Exercise material |

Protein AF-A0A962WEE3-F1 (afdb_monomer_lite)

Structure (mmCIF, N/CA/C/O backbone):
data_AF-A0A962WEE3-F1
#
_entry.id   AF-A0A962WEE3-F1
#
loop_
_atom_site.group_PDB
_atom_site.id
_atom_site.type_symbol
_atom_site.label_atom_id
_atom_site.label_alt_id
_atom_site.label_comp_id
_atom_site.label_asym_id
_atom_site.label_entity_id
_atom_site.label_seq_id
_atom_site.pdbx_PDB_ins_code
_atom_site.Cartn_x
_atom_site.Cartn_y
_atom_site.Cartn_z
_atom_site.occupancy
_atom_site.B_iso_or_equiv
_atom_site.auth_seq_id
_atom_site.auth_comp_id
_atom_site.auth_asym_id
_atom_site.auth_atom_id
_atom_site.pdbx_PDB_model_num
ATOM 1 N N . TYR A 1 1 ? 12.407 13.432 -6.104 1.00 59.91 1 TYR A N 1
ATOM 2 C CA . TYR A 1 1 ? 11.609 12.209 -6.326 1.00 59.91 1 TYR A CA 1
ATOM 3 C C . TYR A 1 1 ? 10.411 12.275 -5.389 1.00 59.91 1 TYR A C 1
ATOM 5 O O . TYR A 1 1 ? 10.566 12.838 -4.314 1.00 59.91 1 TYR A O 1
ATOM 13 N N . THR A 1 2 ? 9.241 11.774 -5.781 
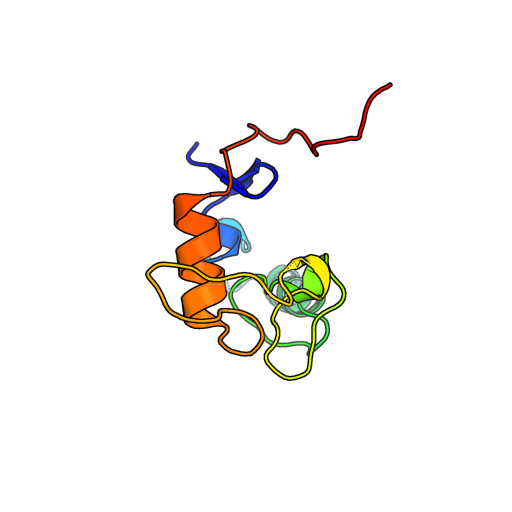1.00 66.31 2 THR A N 1
ATOM 14 C CA . THR A 1 2 ? 8.063 11.734 -4.896 1.00 66.31 2 THR A CA 1
ATOM 15 C C . THR A 1 2 ? 8.029 10.378 -4.204 1.00 66.31 2 THR A C 1
ATOM 17 O O . THR A 1 2 ? 8.128 9.348 -4.876 1.00 66.31 2 THR A O 1
ATOM 20 N N . LYS A 1 3 ? 7.955 10.382 -2.874 1.00 72.56 3 LYS A N 1
ATOM 21 C CA . LYS A 1 3 ? 7.921 9.187 -2.031 1.00 72.56 3 LYS A CA 1
ATOM 22 C C . LYS A 1 3 ? 6.664 9.195 -1.163 1.00 72.56 3 LYS A C 1
ATOM 24 O O . LYS A 1 3 ? 6.056 10.238 -0.945 1.00 72.56 3 LYS A O 1
ATOM 29 N N . GLY A 1 4 ? 6.264 8.013 -0.718 1.00 76.56 4 GLY A N 1
ATOM 30 C CA . GLY A 1 4 ? 5.142 7.784 0.183 1.00 76.56 4 GLY A CA 1
ATOM 31 C C . GLY A 1 4 ? 5.556 6.923 1.371 1.00 76.56 4 GLY A C 1
ATOM 32 O O . GLY A 1 4 ? 6.692 6.994 1.838 1.00 76.56 4 GLY A O 1
ATOM 33 N N . HIS A 1 5 ? 4.625 6.102 1.855 1.00 83.38 5 HIS A N 1
ATOM 34 C CA . HIS A 1 5 ? 4.808 5.189 2.985 1.00 83.38 5 HIS A CA 1
ATOM 35 C C . HIS A 1 5 ? 6.174 4.475 2.973 1.00 83.38 5 HIS A C 1
ATOM 37 O O . HIS A 1 5 ? 6.583 3.937 1.945 1.00 83.38 5 HIS A O 1
ATOM 43 N N . ALA A 1 6 ? 6.889 4.502 4.105 1.00 80.38 6 ALA A N 1
ATOM 44 C CA . ALA A 1 6 ? 8.244 3.952 4.271 1.00 80.38 6 ALA A CA 1
ATOM 45 C C . ALA A 1 6 ? 9.289 4.461 3.247 1.00 80.38 6 ALA A C 1
ATOM 47 O O . ALA A 1 6 ? 10.325 3.837 3.027 1.00 80.38 6 ALA A O 1
ATOM 48 N N . GLY A 1 7 ? 9.032 5.605 2.604 1.00 78.88 7 GLY A N 1
ATOM 49 C CA . GLY A 1 7 ? 9.877 6.157 1.549 1.00 78.88 7 GLY A CA 1
ATOM 50 C C . GLY A 1 7 ? 9.801 5.418 0.215 1.00 78.88 7 GLY A C 1
ATOM 51 O O . GLY A 1 7 ? 10.701 5.578 -0.614 1.00 78.88 7 GLY A O 1
ATOM 52 N N . LEU A 1 8 ? 8.759 4.614 -0.000 1.00 78.94 8 LEU A N 1
ATOM 53 C CA . LEU A 1 8 ? 8.512 3.940 -1.270 1.00 78.94 8 LEU A CA 1
ATOM 54 C C . LEU A 1 8 ? 8.179 4.964 -2.358 1.00 78.94 8 LEU A C 1
ATOM 56 O O . LEU A 1 8 ? 7.472 5.941 -2.116 1.00 78.94 8 LEU A O 1
ATOM 60 N N . ALA A 1 9 ? 8.668 4.740 -3.576 1.00 80.31 9 ALA A N 1
ATOM 61 C CA . ALA A 1 9 ? 8.259 5.543 -4.724 1.00 80.31 9 ALA A CA 1
ATOM 62 C C . ALA A 1 9 ? 6.761 5.323 -4.998 1.00 80.31 9 ALA A C 1
ATOM 64 O O . ALA A 1 9 ? 6.292 4.188 -4.931 1.00 80.31 9 ALA A O 1
ATOM 65 N N . CYS A 1 10 ? 6.009 6.367 -5.362 1.00 78.75 10 CYS A N 1
ATOM 66 C CA . CYS A 1 10 ? 4.571 6.244 -5.671 1.00 78.75 10 CYS A CA 1
ATOM 67 C C . CYS A 1 10 ? 4.292 5.162 -6.732 1.00 78.75 10 CYS A C 1
ATOM 69 O O . CYS A 1 10 ? 3.282 4.467 -6.694 1.00 78.75 10 CYS A O 1
ATOM 71 N N . GLN A 1 11 ? 5.240 4.989 -7.649 1.00 77.62 11 GLN A N 1
ATOM 72 C CA . GLN A 1 11 ? 5.282 3.983 -8.702 1.00 77.62 11 GLN A CA 1
ATOM 73 C C . GLN A 1 11 ? 5.218 2.537 -8.196 1.00 77.62 11 GLN A C 1
ATOM 75 O O . GLN A 1 11 ? 4.754 1.674 -8.937 1.00 77.62 11 GLN A O 1
ATOM 80 N N . ALA A 1 12 ? 5.678 2.277 -6.969 1.00 77.88 12 ALA A N 1
ATOM 81 C CA . ALA A 1 12 ? 5.604 0.958 -6.355 1.00 77.88 12 ALA A CA 1
ATOM 82 C C . ALA A 1 12 ? 4.146 0.551 -6.090 1.00 77.88 12 ALA A C 1
ATOM 84 O O .
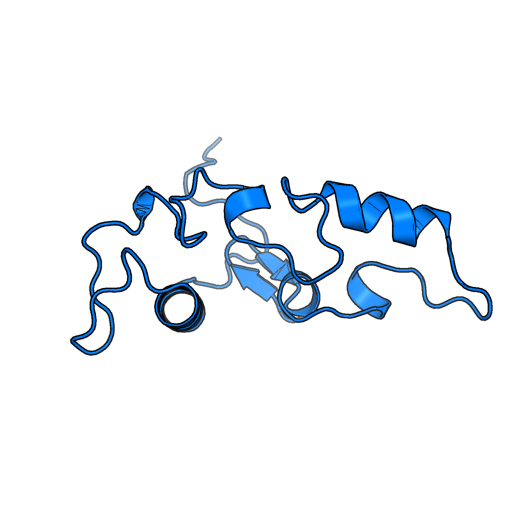 ALA A 1 12 ? 3.805 -0.608 -6.288 1.00 77.88 12 ALA A O 1
ATOM 85 N N . CYS A 1 13 ? 3.276 1.500 -5.720 1.00 80.94 13 CYS A N 1
ATOM 86 C CA . CYS A 1 13 ? 1.856 1.250 -5.430 1.00 80.94 13 CYS A CA 1
ATOM 87 C C . CYS A 1 13 ? 0.899 1.643 -6.570 1.00 80.94 13 CYS A C 1
ATOM 89 O O . CYS A 1 13 ? -0.271 1.285 -6.530 1.00 80.94 13 CYS A O 1
ATOM 91 N N . HIS A 1 14 ? 1.366 2.376 -7.581 1.00 80.56 14 HIS A N 1
ATOM 92 C CA . HIS A 1 14 ? 0.557 2.809 -8.731 1.00 80.56 14 HIS A CA 1
ATOM 93 C C . HIS A 1 14 ? 1.036 2.215 -10.059 1.00 80.56 14 HIS A C 1
ATOM 95 O O . HIS A 1 14 ? 0.818 2.822 -11.102 1.00 80.56 14 HIS A O 1
ATOM 101 N N . GLU A 1 15 ? 1.715 1.063 -10.015 1.00 68.25 15 GLU A N 1
ATOM 102 C CA . GLU A 1 15 ? 2.220 0.355 -11.199 1.00 68.25 15 GLU A CA 1
ATOM 103 C C . GLU A 1 15 ? 2.891 1.281 -12.221 1.00 68.25 15 GLU A C 1
ATOM 105 O O . GLU A 1 15 ? 2.365 1.545 -13.303 1.00 68.25 15 GLU A O 1
ATOM 110 N N . SER A 1 16 ? 4.100 1.761 -11.933 1.00 60.50 16 SER A N 1
ATOM 111 C CA . SER A 1 16 ? 4.901 2.293 -13.035 1.00 60.50 16 SER A CA 1
ATOM 112 C C . SER A 1 16 ? 5.744 1.195 -13.634 1.00 60.50 16 SER A C 1
ATOM 114 O O . SER A 1 16 ? 6.678 0.702 -12.996 1.00 60.50 16 SER A O 1
ATOM 116 N N . ILE A 1 17 ? 5.484 0.909 -14.910 1.00 52.91 17 ILE A N 1
ATOM 117 C CA . ILE A 1 17 ? 6.377 0.085 -15.721 1.00 52.91 17 ILE A CA 1
ATOM 118 C C . ILE A 1 17 ? 7.811 0.634 -15.619 1.00 52.91 17 ILE A C 1
ATOM 120 O O . ILE A 1 17 ? 8.752 -0.129 -15.503 1.00 52.91 17 ILE A O 
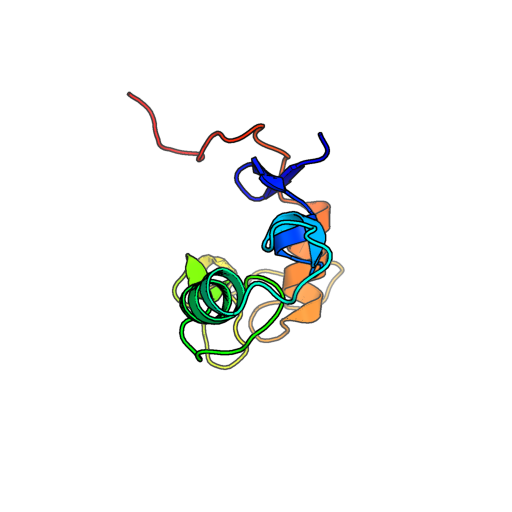1
ATOM 124 N N . HIS A 1 18 ? 7.978 1.956 -15.540 1.00 51.31 18 HIS A N 1
ATOM 125 C CA . HIS A 1 18 ? 9.281 2.620 -15.462 1.00 51.31 18 HIS A CA 1
ATOM 126 C C . HIS A 1 18 ? 9.896 2.691 -14.050 1.00 51.31 18 HIS A C 1
ATOM 128 O O . HIS A 1 18 ? 11.042 3.109 -13.910 1.00 51.31 18 HIS A O 1
ATOM 134 N N . GLY A 1 19 ? 9.138 2.357 -12.999 1.00 53.22 19 GLY A N 1
ATOM 135 C CA . GLY A 1 19 ? 9.619 2.359 -11.610 1.00 53.22 19 GLY A CA 1
ATOM 136 C C . GLY A 1 19 ? 10.104 0.991 -11.131 1.00 53.22 19 GLY A C 1
ATOM 137 O O . GLY A 1 19 ? 10.918 0.926 -10.214 1.00 53.22 19 GLY A O 1
ATOM 138 N N . LEU A 1 20 ? 9.614 -0.080 -11.763 1.00 52.81 20 LEU A N 1
ATOM 139 C CA . LEU A 1 20 ? 9.973 -1.470 -11.470 1.00 52.81 20 LEU A CA 1
ATOM 140 C C . LEU A 1 20 ? 10.700 -2.154 -12.635 1.00 52.81 20 LEU A C 1
ATOM 142 O O . LEU A 1 20 ? 11.467 -3.069 -12.370 1.00 52.81 20 LEU A O 1
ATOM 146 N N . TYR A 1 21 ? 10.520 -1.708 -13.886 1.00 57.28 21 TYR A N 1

Exercise objective | Up to and including the line with "ATOM 5 O O .", repeat the data exactly, starting from its first line; nothing else belongs in the response.

Output below |
Protein AF-A0A962WEE3-F1 (afdb_monomer_lite)

Structure (mmCIF, N/CA/C/O backbone):
data_AF-A0A962WEE3-F1
#
_entry.id   AF-A0A962WEE3-F1
#
loop_
_atom_site.group_PDB
_atom_site.id
_atom_site.type_symbol
_atom_site.label_atom_id
_atom_site.label_alt_id
_atom_site.label_comp_id
_atom_site.label_asym_id
_atom_site.label_entity_id
_atom_site.label_seq_id
_atom_site.pdbx_PDB_ins_code
_atom_site.Cartn_x
_atom_site.Cartn_y
_atom_site.Cartn_z
_atom_site.occupancy
_atom_site.B_iso_or_equiv
_atom_site.auth_seq_id
_atom_site.auth_comp_id
_atom_site.auth_asym_id
_atom_site.auth_atom_id
_atom_site.pdbx_PDB_model_num
ATOM 1 N N . TYR A 1 1 ? 12.407 13.432 -6.104 1.00 59.91 1 TYR A N 1
ATOM 2 C CA . TYR A 1 1 ? 11.609 12.209 -6.326 1.00 59.91 1 TYR A CA 1
ATOM 3 C C . TYR A 1 1 ? 10.411 12.275 -5.389 1.00 59.91 1 TYR A C 1
ATOM 5 O O . TYR A 1 1 ? 10.566 12.838 -4.314 1.00 59.91 1 TYR A O 1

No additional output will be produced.